* Exercise *
Both the line containing "ATOM 131 N N" and the line containing "ATOM 133 C C" belong to the span. Output exactly that span from the listing below, and nothing outside it.

* Material provided *
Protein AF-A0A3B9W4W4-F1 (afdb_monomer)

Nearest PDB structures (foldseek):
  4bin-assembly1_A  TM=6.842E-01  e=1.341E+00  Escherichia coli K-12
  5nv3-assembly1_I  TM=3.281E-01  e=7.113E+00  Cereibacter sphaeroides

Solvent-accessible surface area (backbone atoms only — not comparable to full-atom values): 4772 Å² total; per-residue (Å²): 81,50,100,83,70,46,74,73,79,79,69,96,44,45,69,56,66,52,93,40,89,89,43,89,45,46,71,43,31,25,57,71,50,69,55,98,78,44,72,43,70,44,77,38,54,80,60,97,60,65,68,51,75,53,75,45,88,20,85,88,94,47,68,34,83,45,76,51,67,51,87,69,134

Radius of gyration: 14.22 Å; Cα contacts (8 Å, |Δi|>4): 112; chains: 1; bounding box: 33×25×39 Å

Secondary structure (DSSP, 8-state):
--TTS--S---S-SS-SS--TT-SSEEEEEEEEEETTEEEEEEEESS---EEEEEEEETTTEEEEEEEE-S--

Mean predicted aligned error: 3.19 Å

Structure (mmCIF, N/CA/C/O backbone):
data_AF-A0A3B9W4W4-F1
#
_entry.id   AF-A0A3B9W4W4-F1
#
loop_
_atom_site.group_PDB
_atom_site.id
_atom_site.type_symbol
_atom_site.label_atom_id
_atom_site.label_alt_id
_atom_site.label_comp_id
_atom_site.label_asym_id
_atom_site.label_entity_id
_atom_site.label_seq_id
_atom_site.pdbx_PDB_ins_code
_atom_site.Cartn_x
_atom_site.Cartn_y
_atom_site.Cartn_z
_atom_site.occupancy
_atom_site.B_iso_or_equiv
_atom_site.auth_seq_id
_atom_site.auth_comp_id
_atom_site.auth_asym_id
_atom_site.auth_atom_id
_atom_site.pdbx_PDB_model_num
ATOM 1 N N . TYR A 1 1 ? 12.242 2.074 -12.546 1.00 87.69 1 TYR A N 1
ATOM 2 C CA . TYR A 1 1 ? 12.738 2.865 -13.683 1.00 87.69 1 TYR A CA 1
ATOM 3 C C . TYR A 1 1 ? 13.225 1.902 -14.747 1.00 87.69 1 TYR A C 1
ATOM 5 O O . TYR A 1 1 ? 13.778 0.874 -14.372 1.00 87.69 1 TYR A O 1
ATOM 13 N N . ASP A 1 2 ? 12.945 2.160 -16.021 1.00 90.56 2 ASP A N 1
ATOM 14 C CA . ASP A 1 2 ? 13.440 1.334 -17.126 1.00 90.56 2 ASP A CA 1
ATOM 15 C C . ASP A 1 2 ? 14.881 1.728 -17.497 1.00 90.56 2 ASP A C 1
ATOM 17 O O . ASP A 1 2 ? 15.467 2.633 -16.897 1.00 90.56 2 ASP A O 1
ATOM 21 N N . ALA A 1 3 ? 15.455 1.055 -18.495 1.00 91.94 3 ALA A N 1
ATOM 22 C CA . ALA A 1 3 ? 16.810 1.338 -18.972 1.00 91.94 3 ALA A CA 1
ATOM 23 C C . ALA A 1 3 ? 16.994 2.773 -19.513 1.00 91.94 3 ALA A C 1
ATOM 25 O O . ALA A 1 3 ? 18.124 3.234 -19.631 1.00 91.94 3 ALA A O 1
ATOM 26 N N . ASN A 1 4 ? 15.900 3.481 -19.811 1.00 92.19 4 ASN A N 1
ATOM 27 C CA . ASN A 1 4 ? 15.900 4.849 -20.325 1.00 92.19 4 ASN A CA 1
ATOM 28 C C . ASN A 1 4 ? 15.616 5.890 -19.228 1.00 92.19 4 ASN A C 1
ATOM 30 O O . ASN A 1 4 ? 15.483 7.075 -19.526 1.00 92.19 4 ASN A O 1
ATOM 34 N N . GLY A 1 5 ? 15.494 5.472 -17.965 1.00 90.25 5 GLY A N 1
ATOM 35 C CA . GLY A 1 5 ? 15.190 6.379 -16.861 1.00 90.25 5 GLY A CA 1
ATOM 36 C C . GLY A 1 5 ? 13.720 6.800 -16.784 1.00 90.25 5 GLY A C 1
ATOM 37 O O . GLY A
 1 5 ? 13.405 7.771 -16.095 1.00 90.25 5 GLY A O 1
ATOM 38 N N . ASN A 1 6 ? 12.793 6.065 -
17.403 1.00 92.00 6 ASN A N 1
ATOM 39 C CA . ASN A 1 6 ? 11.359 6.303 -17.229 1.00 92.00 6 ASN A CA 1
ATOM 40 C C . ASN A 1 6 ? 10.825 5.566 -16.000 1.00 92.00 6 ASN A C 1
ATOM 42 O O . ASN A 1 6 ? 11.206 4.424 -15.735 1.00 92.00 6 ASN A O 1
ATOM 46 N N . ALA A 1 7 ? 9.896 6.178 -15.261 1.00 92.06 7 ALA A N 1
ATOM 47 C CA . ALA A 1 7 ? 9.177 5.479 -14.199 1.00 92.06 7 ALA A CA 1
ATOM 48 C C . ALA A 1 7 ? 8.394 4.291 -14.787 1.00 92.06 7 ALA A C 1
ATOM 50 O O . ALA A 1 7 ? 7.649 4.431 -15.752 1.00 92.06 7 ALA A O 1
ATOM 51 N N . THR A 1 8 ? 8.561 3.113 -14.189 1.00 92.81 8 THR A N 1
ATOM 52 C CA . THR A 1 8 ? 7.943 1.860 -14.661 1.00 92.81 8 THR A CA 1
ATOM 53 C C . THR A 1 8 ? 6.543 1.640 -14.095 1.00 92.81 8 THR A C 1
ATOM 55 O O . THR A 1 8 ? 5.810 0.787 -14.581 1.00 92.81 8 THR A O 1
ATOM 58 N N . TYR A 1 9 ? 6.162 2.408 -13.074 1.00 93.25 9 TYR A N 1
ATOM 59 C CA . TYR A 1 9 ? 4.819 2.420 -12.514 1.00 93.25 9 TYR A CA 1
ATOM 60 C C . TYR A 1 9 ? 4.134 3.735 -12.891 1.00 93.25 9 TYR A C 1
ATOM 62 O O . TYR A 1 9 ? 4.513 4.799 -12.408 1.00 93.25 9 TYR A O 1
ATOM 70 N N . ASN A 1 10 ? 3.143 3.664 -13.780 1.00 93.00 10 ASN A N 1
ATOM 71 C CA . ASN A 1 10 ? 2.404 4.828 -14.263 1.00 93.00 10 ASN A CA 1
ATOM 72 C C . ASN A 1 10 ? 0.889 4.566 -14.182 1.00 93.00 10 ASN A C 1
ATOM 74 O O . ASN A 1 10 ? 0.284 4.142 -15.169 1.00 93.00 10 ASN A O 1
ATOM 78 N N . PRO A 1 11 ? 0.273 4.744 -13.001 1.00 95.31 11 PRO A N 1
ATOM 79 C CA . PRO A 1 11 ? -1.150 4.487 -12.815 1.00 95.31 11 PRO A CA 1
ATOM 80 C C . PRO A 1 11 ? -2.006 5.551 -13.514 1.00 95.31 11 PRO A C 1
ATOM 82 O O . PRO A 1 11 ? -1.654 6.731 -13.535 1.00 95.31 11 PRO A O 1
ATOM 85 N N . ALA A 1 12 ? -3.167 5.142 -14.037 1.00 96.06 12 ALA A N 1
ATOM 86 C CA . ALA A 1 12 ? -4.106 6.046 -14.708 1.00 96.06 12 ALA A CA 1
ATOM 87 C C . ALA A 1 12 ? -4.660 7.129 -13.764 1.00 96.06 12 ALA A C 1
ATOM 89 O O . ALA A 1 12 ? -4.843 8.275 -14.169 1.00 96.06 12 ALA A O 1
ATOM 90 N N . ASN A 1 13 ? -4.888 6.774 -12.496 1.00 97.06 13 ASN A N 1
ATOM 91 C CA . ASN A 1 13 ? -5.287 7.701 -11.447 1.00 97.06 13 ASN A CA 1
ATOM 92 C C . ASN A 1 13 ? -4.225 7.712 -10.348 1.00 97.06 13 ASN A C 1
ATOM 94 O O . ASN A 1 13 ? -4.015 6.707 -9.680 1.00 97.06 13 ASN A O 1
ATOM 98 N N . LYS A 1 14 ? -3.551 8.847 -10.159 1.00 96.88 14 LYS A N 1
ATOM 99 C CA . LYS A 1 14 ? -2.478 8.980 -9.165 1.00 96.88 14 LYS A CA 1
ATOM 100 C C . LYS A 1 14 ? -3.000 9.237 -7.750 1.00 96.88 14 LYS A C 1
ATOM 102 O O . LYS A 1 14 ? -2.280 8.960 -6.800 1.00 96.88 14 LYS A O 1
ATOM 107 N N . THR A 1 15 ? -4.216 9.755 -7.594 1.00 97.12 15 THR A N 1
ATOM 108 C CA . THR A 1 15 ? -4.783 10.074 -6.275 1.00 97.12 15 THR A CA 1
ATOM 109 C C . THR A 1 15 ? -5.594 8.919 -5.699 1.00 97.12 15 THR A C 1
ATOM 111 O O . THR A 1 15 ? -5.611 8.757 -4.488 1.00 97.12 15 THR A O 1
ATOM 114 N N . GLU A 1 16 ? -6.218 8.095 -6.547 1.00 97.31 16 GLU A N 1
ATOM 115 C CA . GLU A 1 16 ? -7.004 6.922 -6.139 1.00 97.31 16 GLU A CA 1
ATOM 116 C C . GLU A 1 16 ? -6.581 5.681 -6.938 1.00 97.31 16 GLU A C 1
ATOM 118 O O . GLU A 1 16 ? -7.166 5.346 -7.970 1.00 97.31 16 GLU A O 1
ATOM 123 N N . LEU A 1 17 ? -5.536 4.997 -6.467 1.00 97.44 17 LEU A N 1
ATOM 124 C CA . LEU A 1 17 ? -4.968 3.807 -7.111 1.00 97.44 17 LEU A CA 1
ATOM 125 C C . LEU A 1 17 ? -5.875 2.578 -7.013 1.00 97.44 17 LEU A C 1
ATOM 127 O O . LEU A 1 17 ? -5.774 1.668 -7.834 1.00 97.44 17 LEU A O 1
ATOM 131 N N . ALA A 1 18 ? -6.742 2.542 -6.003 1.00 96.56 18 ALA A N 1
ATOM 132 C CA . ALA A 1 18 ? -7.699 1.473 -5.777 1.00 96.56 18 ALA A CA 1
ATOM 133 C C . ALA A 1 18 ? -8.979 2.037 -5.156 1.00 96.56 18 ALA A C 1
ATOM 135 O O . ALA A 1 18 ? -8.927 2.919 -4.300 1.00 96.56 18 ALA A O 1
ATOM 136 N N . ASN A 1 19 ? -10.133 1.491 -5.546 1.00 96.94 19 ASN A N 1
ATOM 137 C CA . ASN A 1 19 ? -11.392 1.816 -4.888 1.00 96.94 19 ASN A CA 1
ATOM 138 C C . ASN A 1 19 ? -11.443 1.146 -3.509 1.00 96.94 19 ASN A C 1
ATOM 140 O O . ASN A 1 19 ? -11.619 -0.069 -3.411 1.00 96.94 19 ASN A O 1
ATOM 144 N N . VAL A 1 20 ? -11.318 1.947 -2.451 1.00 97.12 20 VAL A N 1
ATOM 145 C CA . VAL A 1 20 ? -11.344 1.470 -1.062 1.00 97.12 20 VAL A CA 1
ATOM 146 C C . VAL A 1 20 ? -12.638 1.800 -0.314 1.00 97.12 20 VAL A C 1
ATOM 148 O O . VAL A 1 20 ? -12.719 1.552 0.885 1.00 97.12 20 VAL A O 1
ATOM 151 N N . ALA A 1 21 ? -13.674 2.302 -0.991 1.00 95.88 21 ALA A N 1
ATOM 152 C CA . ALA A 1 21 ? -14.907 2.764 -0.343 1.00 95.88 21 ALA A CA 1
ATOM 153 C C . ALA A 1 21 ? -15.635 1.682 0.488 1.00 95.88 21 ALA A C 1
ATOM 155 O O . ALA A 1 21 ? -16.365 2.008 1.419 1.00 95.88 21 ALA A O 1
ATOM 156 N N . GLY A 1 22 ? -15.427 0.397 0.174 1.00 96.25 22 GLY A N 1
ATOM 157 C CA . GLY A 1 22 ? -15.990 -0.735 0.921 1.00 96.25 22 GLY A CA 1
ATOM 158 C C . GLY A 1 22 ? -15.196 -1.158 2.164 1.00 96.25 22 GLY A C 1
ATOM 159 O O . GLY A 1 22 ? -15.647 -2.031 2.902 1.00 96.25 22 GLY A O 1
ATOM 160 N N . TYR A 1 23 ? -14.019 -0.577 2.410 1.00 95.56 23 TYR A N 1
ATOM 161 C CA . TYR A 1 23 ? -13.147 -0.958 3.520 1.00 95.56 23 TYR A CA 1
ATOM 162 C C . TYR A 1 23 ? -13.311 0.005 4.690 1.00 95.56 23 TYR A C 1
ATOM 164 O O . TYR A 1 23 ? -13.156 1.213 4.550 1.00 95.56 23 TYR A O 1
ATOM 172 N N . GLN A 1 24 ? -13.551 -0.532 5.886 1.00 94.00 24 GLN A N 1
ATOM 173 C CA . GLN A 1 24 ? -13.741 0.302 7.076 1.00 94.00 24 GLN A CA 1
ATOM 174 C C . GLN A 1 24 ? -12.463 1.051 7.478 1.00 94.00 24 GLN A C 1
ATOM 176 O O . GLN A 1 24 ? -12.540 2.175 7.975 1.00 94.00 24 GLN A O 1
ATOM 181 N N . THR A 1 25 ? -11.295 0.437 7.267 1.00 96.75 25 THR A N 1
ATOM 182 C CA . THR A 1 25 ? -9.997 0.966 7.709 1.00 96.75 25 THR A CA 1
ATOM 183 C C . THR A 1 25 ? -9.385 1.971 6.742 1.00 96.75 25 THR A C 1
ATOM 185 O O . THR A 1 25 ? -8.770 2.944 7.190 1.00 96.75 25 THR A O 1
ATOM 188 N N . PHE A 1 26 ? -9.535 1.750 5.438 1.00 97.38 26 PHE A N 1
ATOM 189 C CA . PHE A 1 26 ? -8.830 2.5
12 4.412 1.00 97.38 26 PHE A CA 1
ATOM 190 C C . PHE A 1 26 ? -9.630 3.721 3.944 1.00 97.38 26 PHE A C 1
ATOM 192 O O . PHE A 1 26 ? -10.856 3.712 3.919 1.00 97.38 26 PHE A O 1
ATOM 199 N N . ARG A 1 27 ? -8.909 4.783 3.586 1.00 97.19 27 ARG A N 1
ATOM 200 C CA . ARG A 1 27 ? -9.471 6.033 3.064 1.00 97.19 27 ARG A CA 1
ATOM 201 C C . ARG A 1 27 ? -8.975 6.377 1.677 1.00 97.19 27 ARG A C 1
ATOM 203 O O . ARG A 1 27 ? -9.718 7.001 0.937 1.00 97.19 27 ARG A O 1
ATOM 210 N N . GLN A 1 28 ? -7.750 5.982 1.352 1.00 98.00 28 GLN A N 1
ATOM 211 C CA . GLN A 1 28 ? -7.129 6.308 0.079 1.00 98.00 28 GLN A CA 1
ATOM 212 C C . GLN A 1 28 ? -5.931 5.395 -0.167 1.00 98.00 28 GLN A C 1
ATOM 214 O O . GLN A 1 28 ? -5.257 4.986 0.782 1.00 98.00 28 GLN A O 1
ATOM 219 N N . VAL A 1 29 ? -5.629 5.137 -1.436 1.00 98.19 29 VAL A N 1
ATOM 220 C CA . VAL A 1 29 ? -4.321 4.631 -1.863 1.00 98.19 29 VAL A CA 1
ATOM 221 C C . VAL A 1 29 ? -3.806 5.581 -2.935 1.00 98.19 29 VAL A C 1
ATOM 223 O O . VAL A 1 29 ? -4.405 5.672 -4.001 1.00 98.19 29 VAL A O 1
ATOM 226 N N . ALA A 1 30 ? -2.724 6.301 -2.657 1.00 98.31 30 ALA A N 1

* Your response *
ATOM 131 N N . ALA A 1 18 ? -6.742 2.542 -6.003 1.00 96.56 18 ALA A N 1
ATOM 132 C CA . ALA A 1 18 ? -7.699 1.473 -5.777 1.00 96.56 18 ALA A CA 1
ATOM 133 C C . ALA A 1 18 ? -8.979 2.037 -5.156 1.00 96.56 18 ALA A C 1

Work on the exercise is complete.